:: DATA EXTRACTS ::
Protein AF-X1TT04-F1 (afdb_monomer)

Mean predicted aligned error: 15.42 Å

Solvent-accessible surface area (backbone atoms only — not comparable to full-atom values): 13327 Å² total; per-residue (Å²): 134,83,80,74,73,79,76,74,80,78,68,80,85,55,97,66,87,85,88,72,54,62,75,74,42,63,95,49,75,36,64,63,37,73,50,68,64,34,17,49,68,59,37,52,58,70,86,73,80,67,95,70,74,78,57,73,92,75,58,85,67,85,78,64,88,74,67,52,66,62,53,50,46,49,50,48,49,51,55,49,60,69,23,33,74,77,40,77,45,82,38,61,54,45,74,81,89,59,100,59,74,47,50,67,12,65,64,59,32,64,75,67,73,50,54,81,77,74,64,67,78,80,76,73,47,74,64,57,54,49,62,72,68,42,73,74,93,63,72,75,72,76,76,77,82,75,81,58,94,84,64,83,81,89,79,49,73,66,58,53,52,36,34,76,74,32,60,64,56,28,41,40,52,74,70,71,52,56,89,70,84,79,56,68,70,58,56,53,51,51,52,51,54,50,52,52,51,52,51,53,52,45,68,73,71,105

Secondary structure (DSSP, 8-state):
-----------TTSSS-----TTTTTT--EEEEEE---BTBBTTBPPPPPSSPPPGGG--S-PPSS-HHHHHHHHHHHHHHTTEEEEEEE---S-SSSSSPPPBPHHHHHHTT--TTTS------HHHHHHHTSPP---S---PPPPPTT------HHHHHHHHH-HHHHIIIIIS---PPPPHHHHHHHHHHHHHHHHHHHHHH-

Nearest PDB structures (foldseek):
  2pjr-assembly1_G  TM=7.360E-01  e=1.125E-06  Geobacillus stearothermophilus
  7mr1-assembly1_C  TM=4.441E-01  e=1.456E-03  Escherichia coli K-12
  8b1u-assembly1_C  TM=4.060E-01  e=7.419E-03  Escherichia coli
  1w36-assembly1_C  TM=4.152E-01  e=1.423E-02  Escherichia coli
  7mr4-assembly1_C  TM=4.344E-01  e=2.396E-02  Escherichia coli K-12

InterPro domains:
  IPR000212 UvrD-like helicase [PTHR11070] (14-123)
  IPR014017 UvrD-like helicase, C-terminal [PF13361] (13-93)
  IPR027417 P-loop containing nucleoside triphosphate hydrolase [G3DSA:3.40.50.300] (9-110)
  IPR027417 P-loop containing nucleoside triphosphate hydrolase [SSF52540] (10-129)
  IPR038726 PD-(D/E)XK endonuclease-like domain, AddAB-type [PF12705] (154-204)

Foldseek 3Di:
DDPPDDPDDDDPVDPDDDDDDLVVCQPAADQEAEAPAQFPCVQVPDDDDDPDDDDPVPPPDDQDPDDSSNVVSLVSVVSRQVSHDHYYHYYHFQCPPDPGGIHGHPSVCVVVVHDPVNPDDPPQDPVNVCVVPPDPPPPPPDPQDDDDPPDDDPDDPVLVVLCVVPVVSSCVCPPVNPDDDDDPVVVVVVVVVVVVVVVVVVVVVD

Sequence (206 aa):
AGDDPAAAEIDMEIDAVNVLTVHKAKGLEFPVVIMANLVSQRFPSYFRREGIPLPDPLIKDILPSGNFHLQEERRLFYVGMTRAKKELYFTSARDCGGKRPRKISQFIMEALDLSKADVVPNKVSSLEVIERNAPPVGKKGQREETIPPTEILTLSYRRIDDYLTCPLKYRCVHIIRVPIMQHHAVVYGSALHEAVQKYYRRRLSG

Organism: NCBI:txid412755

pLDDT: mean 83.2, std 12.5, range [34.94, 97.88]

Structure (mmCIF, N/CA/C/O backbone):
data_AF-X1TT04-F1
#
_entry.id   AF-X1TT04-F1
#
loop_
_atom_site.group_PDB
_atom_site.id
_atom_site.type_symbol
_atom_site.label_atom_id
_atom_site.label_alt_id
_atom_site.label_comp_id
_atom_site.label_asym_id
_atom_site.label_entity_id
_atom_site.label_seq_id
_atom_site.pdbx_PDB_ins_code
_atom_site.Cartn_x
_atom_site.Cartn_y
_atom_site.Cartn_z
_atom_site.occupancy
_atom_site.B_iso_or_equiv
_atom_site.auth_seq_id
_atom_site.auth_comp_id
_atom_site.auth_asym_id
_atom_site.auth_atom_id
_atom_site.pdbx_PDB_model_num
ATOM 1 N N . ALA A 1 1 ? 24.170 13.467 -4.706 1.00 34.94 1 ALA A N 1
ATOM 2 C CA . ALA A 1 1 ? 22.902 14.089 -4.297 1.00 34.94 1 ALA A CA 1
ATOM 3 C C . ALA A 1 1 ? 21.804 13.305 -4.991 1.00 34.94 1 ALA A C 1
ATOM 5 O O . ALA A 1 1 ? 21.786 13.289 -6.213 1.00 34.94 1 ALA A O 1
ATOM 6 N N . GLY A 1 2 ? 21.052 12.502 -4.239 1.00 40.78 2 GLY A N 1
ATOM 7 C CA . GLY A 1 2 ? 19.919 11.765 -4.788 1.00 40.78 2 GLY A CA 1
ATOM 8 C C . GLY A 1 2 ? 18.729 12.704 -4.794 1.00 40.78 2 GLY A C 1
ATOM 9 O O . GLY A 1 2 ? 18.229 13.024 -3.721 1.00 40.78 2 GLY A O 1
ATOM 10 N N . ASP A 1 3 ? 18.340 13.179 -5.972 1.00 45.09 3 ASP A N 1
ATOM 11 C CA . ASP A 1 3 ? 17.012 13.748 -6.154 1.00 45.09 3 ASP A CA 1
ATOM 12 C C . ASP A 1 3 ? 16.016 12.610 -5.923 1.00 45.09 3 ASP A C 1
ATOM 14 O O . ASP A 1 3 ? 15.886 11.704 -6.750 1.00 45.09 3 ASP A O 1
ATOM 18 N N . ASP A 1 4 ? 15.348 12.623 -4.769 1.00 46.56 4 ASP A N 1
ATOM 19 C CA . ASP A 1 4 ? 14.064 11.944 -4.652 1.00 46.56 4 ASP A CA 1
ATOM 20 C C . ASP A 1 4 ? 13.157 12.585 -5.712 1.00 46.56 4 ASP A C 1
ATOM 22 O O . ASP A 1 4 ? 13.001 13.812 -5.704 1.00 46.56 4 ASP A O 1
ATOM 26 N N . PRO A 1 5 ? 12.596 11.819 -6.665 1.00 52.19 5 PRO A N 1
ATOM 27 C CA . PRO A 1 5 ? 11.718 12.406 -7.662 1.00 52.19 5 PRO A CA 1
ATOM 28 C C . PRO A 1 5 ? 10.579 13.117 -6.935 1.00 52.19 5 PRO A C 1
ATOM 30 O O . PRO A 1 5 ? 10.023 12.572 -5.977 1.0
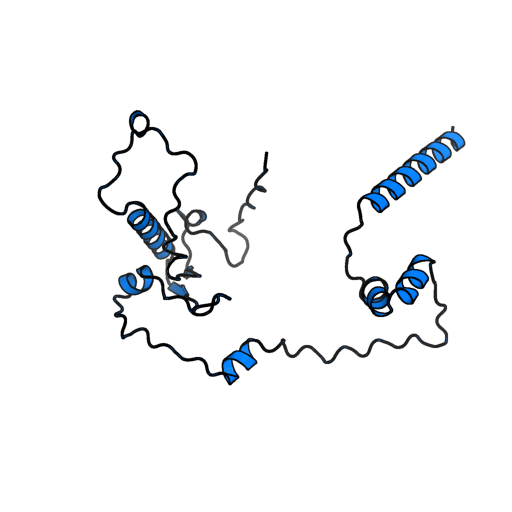0 52.19 5 PRO A O 1
ATOM 33 N N . ALA A 1 6 ? 10.248 14.331 -7.387 1.00 55.56 6 ALA A N 1
ATOM 34 C CA . ALA A 1 6 ? 9.125 15.096 -6.867 1.00 55.56 6 ALA A CA 1
ATOM 35 C C . ALA A 1 6 ? 7.911 14.167 -6.786 1.00 55.56 6 ALA A C 1
ATOM 37 O O . ALA A 1 6 ? 7.440 13.646 -7.801 1.00 55.56 6 ALA A O 1
ATOM 38 N N . ALA A 1 7 ? 7.476 13.872 -5.561 1.00 59.53 7 ALA A N 1
ATOM 39 C CA . ALA A 1 7 ? 6.348 12.991 -5.349 1.00 59.53 7 ALA A CA 1
ATOM 40 C C . ALA A 1 7 ? 5.154 13.634 -6.051 1.00 59.53 7 ALA A C 1
ATOM 42 O O . ALA A 1 7 ? 4.740 14.708 -5.624 1.00 59.53 7 ALA A O 1
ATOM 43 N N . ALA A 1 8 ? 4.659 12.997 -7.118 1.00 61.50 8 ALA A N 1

:: WHAT THE EXERCISE ASKS ::
Whenever the word "helicase" occurs in a line of the records, that line counts once; state the total alone.

:: RESULT OF THIS TASK ::
2